> **Task instructions**: Find the word "grisea" in the listing; pull out each line holding it.

> **Provided data**:
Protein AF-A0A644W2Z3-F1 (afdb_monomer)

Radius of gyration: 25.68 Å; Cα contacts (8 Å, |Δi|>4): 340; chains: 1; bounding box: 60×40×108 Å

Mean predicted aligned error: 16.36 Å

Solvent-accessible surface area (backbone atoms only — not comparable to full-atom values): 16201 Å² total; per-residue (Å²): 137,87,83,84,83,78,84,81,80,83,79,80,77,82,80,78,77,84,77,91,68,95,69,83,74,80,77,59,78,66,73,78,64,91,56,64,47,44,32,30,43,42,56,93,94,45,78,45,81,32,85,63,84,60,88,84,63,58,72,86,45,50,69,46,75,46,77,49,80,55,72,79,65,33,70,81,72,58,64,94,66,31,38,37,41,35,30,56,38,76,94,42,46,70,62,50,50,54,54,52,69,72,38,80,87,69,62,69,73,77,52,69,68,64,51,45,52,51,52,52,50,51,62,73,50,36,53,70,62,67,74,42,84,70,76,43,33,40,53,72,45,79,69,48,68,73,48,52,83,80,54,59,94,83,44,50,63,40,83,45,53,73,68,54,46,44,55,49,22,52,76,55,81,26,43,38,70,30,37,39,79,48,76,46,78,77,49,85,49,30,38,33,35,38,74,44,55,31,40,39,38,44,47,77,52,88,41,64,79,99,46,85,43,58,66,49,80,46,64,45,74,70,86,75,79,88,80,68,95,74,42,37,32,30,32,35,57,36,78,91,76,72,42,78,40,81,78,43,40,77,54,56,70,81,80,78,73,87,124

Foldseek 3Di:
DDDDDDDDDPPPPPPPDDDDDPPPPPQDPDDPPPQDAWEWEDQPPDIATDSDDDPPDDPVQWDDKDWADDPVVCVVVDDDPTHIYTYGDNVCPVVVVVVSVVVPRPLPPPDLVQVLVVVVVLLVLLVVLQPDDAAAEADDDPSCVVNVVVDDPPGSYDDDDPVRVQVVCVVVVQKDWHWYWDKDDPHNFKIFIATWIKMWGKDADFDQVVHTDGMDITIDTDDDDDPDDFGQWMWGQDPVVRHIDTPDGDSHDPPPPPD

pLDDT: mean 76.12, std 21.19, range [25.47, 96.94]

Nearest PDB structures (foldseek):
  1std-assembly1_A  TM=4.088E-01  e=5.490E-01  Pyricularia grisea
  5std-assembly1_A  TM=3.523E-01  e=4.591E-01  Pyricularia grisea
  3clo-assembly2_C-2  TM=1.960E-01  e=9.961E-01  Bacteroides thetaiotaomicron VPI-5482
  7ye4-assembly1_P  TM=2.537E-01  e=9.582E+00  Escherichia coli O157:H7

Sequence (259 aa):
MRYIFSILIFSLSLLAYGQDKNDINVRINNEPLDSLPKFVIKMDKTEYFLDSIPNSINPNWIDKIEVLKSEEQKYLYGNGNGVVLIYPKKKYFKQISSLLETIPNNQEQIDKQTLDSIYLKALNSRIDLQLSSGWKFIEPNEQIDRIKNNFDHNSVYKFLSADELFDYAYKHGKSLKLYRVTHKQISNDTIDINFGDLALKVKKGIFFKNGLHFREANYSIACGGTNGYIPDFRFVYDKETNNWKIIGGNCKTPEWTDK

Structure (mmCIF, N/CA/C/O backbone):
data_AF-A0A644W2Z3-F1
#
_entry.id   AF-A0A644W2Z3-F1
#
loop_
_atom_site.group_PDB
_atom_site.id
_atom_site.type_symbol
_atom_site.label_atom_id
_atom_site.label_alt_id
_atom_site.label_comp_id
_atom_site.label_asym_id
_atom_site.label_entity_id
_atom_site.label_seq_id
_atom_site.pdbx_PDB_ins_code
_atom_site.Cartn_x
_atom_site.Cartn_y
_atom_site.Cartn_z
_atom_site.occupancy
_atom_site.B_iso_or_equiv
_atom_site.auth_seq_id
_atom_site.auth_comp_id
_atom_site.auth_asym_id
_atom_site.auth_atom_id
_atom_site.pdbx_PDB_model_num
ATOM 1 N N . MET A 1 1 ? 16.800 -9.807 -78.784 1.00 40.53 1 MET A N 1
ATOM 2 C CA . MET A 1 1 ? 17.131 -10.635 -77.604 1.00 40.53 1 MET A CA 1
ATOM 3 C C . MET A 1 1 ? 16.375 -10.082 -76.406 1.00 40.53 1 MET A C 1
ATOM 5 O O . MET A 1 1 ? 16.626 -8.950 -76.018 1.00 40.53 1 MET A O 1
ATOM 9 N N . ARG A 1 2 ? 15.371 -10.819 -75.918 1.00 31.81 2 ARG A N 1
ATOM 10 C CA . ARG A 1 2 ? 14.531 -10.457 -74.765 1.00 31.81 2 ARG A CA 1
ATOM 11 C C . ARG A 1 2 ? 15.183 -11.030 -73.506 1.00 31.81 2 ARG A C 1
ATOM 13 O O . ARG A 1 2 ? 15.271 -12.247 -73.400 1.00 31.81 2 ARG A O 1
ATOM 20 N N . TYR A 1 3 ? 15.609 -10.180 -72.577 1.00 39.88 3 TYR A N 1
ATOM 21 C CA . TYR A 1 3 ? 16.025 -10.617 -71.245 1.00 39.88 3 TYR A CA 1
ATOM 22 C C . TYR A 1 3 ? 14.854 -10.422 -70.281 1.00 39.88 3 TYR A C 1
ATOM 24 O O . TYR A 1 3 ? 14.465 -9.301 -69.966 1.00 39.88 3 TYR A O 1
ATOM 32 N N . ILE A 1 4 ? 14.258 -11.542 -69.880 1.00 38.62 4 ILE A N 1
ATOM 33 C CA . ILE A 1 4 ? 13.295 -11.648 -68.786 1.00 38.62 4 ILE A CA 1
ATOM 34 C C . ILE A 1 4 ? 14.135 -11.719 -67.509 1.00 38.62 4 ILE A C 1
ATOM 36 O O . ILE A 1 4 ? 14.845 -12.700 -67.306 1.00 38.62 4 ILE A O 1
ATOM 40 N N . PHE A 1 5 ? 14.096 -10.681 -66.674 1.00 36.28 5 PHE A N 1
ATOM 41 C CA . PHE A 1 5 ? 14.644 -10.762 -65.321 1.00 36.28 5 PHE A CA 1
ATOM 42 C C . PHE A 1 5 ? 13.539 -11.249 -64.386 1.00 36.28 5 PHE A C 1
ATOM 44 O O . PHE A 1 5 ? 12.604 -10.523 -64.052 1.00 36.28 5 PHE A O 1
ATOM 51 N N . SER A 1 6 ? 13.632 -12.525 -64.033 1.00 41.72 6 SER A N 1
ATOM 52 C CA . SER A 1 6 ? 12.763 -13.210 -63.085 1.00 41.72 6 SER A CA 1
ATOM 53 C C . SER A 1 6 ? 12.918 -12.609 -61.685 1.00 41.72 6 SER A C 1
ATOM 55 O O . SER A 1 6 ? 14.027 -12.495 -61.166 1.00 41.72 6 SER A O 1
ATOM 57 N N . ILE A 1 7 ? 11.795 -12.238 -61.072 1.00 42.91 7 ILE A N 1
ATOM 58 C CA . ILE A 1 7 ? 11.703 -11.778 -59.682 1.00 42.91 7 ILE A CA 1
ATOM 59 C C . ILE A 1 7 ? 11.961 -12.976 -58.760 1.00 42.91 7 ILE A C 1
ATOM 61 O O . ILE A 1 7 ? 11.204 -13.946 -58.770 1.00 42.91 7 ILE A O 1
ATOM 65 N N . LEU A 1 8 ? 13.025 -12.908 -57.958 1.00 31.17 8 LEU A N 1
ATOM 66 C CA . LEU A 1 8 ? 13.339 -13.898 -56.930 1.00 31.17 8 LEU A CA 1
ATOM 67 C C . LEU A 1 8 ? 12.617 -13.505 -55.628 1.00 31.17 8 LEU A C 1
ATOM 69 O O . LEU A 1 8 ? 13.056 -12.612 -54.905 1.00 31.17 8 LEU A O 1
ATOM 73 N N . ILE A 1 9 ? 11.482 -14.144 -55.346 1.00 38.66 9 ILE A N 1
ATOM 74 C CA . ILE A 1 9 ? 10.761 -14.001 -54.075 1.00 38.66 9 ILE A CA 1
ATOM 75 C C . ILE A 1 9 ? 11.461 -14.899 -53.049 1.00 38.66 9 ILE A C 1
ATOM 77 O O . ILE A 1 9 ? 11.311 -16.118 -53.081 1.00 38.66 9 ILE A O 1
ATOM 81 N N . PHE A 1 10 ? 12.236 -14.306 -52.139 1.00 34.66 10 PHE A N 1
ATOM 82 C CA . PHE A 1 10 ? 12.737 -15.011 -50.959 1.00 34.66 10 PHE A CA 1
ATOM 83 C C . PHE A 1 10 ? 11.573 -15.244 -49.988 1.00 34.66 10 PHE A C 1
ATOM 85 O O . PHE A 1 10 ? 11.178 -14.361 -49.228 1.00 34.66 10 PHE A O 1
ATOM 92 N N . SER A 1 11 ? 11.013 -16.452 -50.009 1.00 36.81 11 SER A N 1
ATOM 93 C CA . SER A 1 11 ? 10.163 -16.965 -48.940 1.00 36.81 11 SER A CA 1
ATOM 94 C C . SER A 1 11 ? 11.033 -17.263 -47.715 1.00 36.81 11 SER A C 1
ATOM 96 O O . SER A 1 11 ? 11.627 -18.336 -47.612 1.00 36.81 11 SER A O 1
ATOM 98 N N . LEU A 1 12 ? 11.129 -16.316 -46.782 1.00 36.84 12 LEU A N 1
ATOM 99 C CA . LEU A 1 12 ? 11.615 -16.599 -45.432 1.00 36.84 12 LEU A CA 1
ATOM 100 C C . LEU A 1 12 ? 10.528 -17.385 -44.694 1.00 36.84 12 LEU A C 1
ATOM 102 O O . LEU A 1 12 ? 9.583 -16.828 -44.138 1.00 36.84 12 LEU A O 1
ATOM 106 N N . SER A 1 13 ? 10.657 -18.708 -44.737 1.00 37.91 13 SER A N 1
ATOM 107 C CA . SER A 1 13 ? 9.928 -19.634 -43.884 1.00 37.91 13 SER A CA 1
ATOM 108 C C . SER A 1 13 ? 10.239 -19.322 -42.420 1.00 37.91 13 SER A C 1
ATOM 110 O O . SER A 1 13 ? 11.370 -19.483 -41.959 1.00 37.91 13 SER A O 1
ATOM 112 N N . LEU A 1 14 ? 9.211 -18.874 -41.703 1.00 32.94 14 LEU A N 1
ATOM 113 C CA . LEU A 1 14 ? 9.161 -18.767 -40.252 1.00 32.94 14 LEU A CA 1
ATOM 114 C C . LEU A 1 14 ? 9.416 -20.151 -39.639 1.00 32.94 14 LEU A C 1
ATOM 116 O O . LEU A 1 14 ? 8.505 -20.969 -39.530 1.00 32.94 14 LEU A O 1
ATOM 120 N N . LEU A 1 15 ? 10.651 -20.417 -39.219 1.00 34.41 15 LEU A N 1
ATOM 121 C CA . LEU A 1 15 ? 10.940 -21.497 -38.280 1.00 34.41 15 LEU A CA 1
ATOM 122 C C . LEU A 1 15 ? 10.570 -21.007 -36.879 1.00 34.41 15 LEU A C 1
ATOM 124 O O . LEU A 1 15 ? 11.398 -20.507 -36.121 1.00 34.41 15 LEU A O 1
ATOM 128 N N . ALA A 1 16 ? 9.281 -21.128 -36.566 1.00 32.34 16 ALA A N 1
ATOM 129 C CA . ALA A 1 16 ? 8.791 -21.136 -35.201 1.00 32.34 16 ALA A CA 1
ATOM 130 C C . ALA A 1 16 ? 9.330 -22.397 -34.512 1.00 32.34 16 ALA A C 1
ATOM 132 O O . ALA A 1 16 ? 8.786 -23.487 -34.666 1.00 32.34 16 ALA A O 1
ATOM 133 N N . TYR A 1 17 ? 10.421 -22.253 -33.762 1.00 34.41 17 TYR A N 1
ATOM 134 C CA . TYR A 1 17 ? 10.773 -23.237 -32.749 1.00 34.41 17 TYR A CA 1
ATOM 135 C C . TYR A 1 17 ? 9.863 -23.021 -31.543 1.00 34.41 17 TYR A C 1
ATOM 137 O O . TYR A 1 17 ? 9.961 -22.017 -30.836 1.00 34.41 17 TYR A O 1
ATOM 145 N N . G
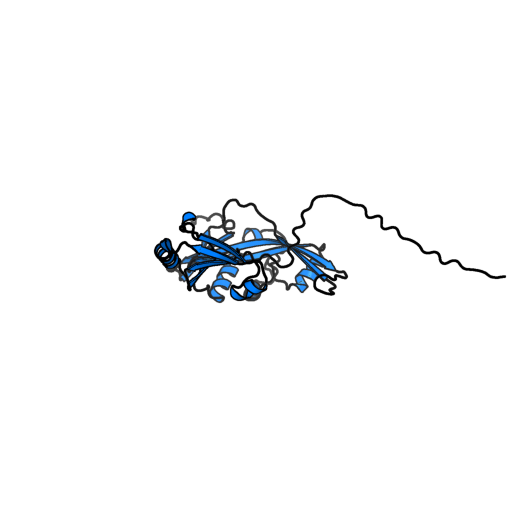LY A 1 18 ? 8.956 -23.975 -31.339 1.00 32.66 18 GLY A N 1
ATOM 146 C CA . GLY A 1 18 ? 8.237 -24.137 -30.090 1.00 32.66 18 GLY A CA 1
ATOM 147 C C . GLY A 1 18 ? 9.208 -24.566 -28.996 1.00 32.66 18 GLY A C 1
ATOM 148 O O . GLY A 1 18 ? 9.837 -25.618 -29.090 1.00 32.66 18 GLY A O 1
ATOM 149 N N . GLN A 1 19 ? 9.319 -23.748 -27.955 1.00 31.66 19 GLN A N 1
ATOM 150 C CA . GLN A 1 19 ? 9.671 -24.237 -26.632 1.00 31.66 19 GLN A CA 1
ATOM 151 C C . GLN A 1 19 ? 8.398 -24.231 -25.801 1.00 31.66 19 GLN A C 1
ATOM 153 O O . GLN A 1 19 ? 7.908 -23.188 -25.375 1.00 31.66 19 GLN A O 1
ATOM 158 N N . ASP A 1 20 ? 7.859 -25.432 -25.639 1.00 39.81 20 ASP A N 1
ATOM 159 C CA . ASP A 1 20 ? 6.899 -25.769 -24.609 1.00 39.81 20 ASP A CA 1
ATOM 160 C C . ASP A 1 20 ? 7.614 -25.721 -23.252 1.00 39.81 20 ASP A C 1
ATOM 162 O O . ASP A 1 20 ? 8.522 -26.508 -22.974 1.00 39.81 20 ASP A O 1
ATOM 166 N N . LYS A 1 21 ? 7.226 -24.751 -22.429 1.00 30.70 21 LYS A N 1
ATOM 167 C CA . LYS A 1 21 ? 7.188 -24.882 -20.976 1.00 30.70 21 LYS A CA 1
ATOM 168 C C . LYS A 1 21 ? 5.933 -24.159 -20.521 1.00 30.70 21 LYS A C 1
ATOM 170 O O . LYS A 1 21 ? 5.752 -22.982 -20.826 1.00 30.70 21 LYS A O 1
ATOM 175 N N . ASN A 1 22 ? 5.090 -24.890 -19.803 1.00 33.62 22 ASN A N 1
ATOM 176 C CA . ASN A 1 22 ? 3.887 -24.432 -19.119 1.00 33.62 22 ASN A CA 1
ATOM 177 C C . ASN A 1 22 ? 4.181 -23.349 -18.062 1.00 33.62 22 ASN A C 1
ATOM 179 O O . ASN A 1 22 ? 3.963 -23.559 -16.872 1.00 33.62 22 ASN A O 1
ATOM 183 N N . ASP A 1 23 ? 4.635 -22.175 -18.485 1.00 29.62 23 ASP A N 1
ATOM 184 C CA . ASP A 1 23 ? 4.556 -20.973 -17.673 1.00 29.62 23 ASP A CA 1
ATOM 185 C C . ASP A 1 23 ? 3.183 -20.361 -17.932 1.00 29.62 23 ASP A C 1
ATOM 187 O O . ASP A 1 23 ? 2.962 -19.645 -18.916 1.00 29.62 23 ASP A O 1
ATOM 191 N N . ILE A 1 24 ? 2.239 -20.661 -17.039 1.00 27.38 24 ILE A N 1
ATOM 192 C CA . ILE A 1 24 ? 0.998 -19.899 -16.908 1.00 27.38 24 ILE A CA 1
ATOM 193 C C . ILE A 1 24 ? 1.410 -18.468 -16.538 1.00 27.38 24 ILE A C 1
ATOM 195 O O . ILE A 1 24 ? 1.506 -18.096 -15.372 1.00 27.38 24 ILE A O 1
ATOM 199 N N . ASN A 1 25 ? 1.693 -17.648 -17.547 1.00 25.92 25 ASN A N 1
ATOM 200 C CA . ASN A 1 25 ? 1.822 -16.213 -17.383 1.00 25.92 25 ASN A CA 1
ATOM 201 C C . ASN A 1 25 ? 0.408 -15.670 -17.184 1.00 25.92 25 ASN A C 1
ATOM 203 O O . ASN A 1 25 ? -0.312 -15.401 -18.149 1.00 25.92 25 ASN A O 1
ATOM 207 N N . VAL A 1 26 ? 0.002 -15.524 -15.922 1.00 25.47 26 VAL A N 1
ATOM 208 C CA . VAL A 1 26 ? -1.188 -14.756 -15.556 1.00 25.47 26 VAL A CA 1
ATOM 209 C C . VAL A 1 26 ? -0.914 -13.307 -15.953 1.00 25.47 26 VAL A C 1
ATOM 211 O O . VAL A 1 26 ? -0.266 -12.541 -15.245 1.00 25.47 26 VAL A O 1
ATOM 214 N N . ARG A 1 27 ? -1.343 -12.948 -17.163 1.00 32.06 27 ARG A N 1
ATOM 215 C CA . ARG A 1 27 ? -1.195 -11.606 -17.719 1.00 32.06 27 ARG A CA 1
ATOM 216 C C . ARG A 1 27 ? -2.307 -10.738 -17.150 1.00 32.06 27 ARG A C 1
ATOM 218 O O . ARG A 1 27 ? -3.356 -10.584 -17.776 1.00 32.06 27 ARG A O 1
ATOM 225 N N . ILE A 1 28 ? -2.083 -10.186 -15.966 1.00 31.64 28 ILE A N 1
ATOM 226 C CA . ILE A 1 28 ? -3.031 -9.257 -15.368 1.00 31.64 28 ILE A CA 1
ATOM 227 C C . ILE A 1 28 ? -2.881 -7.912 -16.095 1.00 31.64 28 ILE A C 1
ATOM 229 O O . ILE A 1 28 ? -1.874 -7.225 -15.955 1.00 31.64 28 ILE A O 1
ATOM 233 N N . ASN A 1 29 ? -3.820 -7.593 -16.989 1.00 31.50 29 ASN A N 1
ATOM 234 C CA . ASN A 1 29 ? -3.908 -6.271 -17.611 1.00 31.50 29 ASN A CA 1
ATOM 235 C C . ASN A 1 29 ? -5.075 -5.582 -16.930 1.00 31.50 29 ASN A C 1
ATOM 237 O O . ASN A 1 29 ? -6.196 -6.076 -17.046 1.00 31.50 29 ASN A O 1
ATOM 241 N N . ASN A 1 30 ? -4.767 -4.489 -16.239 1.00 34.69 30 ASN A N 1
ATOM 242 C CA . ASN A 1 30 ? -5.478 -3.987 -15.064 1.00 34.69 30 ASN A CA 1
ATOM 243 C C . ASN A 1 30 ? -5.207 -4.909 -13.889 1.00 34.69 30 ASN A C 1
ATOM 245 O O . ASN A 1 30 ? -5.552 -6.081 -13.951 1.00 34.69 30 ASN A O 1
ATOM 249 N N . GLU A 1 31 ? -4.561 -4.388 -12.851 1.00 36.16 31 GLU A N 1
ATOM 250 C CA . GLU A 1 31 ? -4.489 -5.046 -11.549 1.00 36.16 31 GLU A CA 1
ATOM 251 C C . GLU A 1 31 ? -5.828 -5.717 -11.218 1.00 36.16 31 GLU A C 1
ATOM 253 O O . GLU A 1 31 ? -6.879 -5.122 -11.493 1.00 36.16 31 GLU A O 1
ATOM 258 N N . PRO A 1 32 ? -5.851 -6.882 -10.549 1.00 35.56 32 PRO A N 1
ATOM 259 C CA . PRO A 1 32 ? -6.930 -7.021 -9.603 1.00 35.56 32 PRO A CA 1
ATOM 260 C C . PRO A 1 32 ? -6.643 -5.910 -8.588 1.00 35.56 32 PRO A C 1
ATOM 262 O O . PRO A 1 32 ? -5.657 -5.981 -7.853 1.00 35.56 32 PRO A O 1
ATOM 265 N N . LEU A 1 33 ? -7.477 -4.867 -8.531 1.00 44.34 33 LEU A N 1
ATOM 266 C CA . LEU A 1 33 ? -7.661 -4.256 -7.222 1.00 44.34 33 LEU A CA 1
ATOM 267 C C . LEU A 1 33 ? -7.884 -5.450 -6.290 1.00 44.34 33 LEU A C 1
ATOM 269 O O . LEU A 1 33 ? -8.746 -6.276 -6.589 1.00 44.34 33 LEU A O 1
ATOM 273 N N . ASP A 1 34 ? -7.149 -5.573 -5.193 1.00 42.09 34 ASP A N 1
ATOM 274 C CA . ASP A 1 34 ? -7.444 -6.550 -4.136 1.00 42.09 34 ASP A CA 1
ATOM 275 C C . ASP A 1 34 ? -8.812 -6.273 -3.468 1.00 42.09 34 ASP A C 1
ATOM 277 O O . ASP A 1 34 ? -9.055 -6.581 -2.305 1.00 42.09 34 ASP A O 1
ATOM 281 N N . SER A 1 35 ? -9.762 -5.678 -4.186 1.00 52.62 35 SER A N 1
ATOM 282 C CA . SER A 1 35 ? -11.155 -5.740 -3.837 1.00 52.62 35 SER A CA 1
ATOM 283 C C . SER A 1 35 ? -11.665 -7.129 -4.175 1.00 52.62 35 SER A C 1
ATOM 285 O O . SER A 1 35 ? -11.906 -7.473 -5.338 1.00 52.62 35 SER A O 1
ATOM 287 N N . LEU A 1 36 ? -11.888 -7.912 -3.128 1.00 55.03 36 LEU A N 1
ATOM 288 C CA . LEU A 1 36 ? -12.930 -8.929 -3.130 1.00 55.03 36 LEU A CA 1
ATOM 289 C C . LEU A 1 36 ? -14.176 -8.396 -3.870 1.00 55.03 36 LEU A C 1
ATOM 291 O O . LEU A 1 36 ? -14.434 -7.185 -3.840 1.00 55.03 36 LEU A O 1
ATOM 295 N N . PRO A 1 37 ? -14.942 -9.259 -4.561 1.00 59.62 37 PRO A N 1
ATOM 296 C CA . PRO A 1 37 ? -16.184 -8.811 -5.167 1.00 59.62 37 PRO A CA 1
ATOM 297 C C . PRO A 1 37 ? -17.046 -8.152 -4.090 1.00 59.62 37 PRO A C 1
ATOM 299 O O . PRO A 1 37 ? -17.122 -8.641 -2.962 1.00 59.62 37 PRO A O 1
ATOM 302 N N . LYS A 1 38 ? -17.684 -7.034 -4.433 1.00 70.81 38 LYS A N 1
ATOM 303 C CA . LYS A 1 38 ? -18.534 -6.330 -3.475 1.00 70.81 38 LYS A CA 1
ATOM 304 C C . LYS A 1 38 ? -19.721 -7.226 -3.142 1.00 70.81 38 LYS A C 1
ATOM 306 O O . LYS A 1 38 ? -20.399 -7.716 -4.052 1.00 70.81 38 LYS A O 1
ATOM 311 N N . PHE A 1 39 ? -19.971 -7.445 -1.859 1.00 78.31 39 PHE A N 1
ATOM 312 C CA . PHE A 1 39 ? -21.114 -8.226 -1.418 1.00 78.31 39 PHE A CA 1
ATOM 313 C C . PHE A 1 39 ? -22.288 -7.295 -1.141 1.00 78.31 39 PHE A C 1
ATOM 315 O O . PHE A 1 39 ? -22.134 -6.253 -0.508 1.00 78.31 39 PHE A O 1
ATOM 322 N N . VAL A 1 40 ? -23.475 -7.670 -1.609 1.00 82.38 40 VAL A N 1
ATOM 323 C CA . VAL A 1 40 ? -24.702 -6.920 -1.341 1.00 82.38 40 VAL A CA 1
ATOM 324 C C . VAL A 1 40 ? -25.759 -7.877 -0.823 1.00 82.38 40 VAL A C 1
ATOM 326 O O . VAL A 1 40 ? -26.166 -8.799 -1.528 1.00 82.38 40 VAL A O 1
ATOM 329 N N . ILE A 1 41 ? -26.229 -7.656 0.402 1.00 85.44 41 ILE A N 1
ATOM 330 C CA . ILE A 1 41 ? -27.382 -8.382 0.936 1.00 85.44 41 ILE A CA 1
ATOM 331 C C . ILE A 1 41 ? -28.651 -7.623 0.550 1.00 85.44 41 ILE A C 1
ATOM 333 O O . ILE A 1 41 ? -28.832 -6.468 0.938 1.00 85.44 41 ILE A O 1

> **Response below**:
  1std-assembly1_A  TM=4.088E-01  e=5.490E-01  Pyricularia grisea
  5std-assembly1_A  TM=3.523E-01  e=4.591E-01  Pyricularia grisea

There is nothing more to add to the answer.